* Work item *
Filter the records below for the word "backbone". Keep each line that has it.

(Records contained in a dataset)
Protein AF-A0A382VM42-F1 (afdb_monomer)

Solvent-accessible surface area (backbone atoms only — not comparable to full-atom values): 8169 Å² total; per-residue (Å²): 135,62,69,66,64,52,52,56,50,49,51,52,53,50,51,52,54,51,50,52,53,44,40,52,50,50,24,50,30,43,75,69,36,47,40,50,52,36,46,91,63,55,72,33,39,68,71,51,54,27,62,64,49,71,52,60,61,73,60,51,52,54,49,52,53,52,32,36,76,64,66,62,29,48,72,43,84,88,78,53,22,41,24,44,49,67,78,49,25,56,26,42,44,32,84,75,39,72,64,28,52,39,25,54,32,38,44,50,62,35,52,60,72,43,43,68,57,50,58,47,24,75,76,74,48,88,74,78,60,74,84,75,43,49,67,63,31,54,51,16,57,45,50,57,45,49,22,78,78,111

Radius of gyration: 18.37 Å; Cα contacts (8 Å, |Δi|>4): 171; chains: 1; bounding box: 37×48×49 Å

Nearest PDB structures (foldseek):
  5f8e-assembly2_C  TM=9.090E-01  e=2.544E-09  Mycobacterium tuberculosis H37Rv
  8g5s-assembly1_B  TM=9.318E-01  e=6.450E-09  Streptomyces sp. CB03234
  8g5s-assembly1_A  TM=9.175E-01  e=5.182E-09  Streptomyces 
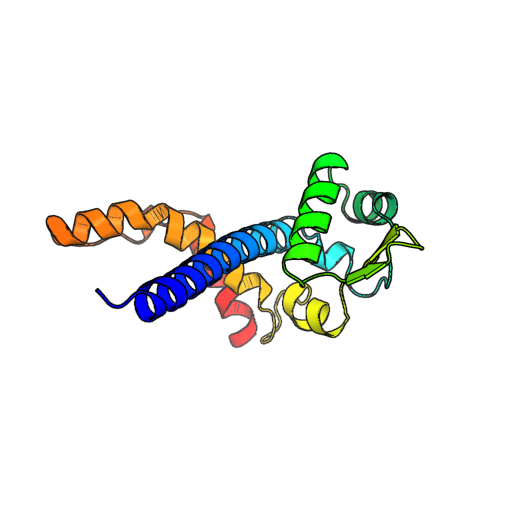sp. CB03234
  8har-assembly1_B  TM=6.734E-01  e=1.517E-03  Streptomyces sp. KO-3988
  7y3h-assembly1_A  TM=5.925E-01  e=1.219E-03  Apiospora montagnei NRRL 25634

InterPro domains:
  IPR036388 Winged helix-like DNA-binding domain superfamily [G3DSA:1.10.10.10] (4-88)
  IPR048711 S-adenosylmethionine-dependent methyltransferase Rv2258c-like, winged HTH domain [PF21320] (26-93)
  IPR053173 Class I-like SAM-binding MTase [PTHR45128] (2-134)

Sequence (150 aa):
MEKEKIKDFAAKAFDDLSGAMASGLAYVGTRTGLFRAMSGRGPMALHDVVRESGLQSRYVEEWLNGMVCAKYLEYDPAARTFELPEEHAFMLASDGTDHFIGGLFYAIPMMLSVAPRVAQAFVEGGGVPFKDYGEDGIEAIDLMNRGLYE

Structure (mmCIF, N/CA/C/O backbone):
data_AF-A0A382VM42-F1
#
_entry.id   AF-A0A382VM42-F1
#
loop_
_atom_site.group_PDB
_atom_site.id
_atom_site.type_symbol
_atom_site.label_atom_id
_atom_site.label_alt_id
_atom_site.label_comp_id
_atom_site.label_asym_id
_atom_site.label_entity_id
_atom_site.label_seq_id
_atom_site.pdbx_PDB_ins_code
_atom_site.Cartn_x
_atom_site.Cartn_y
_atom_site.Cartn_z
_atom_site.occupancy
_atom_site.B_iso_or_equiv
_atom_site.auth_seq_id
_atom_site.auth_comp_id
_atom_site.auth_asym_id
_atom_site.auth_atom_id
_atom_site.pdbx_PDB_model_num
ATOM 1 N N . MET A 1 1 ? -11.107 30.050 19.222 1.00 74.81 1 MET A N 1
ATOM 2 C CA . MET A 1 1 ? -10.296 29.025 18.530 1.00 74.81 1 MET A CA 1
ATOM 3 C C . MET A 1 1 ? -9.263 29.729 17.673 1.00 74.81 1 MET A C 1
ATOM 5 O O . MET A 1 1 ? -9.620 30.663 16.966 1.00 74.81 1 MET A O 1
ATOM 9 N N . GLU A 1 2 ? -8.000 29.333 17.773 1.00 93.56 2 GLU A N 1
ATOM 10 C CA . GLU A 1 2 ? -6.902 29.933 17.005 1.00 93.56 2 GLU A CA 1
ATOM 11 C C . GLU A 1 2 ? -6.875 29.346 15.588 1.00 93.56 2 GLU A C 1
ATOM 13 O O . GLU A 1 2 ? -6.830 28.128 15.432 1.00 93.56 2 GLU A O 1
ATOM 18 N N . LYS A 1 3 ? -6.929 30.199 14.555 1.00 93.44 3 LYS A N 1
ATOM 19 C CA . LYS A 1 3 ? -7.052 29.760 13.152 1.00 93.44 3 LYS A CA 1
ATOM 20 C C . L
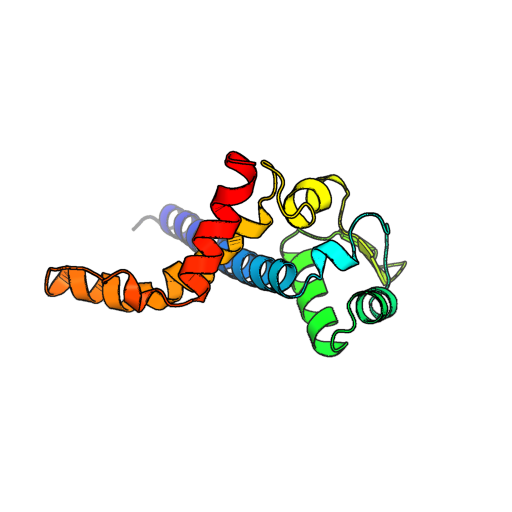YS A 1 3 ? -5.873 28.907 12.681 1.00 93.44 3 LYS A C 1
ATOM 22 O O . LYS A 1 3 ? -6.103 27.904 12.016 1.00 93.44 3 LYS A O 1
ATOM 27 N N . GLU A 1 4 ? -4.650 29.269 13.065 1.00 96.19 4 GLU A N 1
ATOM 28 C CA . GLU A 1 4 ? -3.450 28.497 12.709 1.00 96.19 4 GLU A CA 1
ATOM 29 C C . GLU A 1 4 ? -3.494 27.087 13.304 1.00 96.19 4 GLU A C 1
ATOM 31 O O . GLU A 1 4 ? -3.365 26.115 12.572 1.00 96.19 4 GLU A O 1
ATOM 36 N N . LYS A 1 5 ? -3.855 26.946 14.589 1.00 96.69 5 LYS A N 1
ATOM 37 C CA . LYS A 1 5 ? -3.997 25.623 15.223 1.00 96.69 5 LYS A CA 1
ATOM 38 C C . LYS A 1 5 ? -5.018 24.720 14.518 1.00 96.69 5 LYS A C 1
ATOM 40 O O . LYS A 1 5 ? -4.821 23.511 14.458 1.00 96.69 5 LYS A O 1
ATOM 45 N N . ILE A 1 6 ? -6.108 25.285 13.985 1.00 96.88 6 ILE A N 1
ATOM 46 C CA . ILE A 1 6 ? -7.090 24.521 13.193 1.00 96.88 6 ILE A CA 1
ATOM 47 C C . ILE A 1 6 ? -6.469 24.056 11.876 1.00 96.88 6 ILE A C 1
ATOM 49 O O . ILE A 1 6 ? -6.659 22.909 11.485 1.00 96.88 6 ILE A O 1
ATOM 53 N N . LYS A 1 7 ? -5.758 24.949 11.185 1.00 96.44 7 LYS A N 1
ATOM 54 C CA . LYS A 1 7 ? -5.136 24.663 9.891 1.00 96.44 7 LYS A CA 1
ATOM 55 C C . LYS A 1 7 ? -4.071 23.573 10.014 1.00 96.44 7 LYS A C 1
ATOM 57 O O . LYS A 1 7 ? -4.084 22.639 9.218 1.00 96.44 7 LYS A O 1
ATOM 62 N N . ASP A 1 8 ? -3.224 23.659 11.034 1.00 97.50 8 ASP A N 1
ATOM 63 C CA . ASP A 1 8 ? -2.183 22.664 11.304 1.00 97.50 8 ASP A CA 1
ATOM 64 C C . ASP A 1 8 ? -2.796 21.291 11.596 1.00 97.50 8 ASP A C 1
ATOM 66 O O . ASP A 1 8 ? -2.381 20.276 11.036 1.00 97.50 8 ASP A O 1
ATOM 70 N N . PHE A 1 9 ? -3.844 21.254 12.424 1.00 97.19 9 PHE A N 1
ATOM 71 C CA . PHE A 1 9 ? -4.536 20.004 12.719 1.00 97.19 9 PHE A CA 1
ATOM 72 C C . PHE A 1 9 ? -5.268 19.433 11.496 1.00 97.19 9 PHE A C 1
ATOM 74 O O . PHE A 1 9 ? -5.260 18.222 11.291 1.00 97.19 9 PHE A O 1
ATOM 81 N N . ALA A 1 10 ? -5.869 20.284 10.659 1.00 97.06 10 ALA A N 1
ATOM 82 C CA . ALA A 1 10 ? -6.505 19.845 9.421 1.00 97.06 10 ALA A CA 1
ATOM 83 C C . ALA A 1 10 ? -5.490 19.203 8.466 1.00 97.06 10 ALA A C 1
ATOM 85 O O . ALA A 1 10 ? -5.778 18.145 7.915 1.00 97.06 10 ALA A O 1
ATOM 86 N N . ALA A 1 11 ? -4.299 19.796 8.313 1.00 96.94 11 ALA A N 1
ATOM 87 C CA . ALA A 1 11 ? -3.220 19.210 7.518 1.00 96.94 11 ALA A CA 1
ATOM 88 C C . ALA A 1 11 ? -2.841 17.818 8.042 1.00 96.94 11 ALA A C 1
ATOM 90 O O . ALA A 1 11 ? -2.870 16.856 7.281 1.00 96.94 11 ALA A O 1
ATOM 91 N N . LYS A 1 12 ? -2.632 17.682 9.358 1.00 97.69 12 LYS A N 1
ATOM 92 C CA . LYS A 1 12 ? -2.349 16.380 9.975 1.00 97.69 12 LYS A CA 1
ATOM 93 C C . LYS A 1 12 ? -3.458 15.349 9.730 1.00 97.69 12 LYS A C 1
ATOM 95 O O . LYS A 1 12 ? -3.165 14.193 9.439 1.00 97.69 12 LYS A O 1
ATOM 100 N N . ALA A 1 13 ? -4.724 15.748 9.840 1.00 97.94 13 ALA A N 1
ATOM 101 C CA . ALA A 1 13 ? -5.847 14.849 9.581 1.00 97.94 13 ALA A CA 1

* Response to this task *
Solvent-accessible surface area (backbone atoms only — not comparable to full-atom values): 8169 Å² total; per-residue (Å²): 135,62,69,66,64,52,52,56,50,49,51,52,53,50,51,52,54,51,50,52,53,44,40,52,50,50,24,50,30,43,75,69,36,47,40,50,52,36,46,91,63,55,72,33,39,68,71,51,54,27,62,64,49,71,52,60,61,73,60,51,52,54,49,52,53,52,32,36,76,64,66,62,29,48,72,43,84,88,78,53,22,41,24,44,49,67,78,49,25,56,26,42,44,32,84,75,39,72,64,28,52,39,25,54,32,38,44,50,62,35,52,60,72,43,43,68,57,50,58,47,24,75,76,74,48,88,74,78,60,74,84,75,43,49,67,63,31,54,51,16,57,45,50,57,45,49,22,78,78,111
Structure (mmCIF, N/CA/C/O backbone):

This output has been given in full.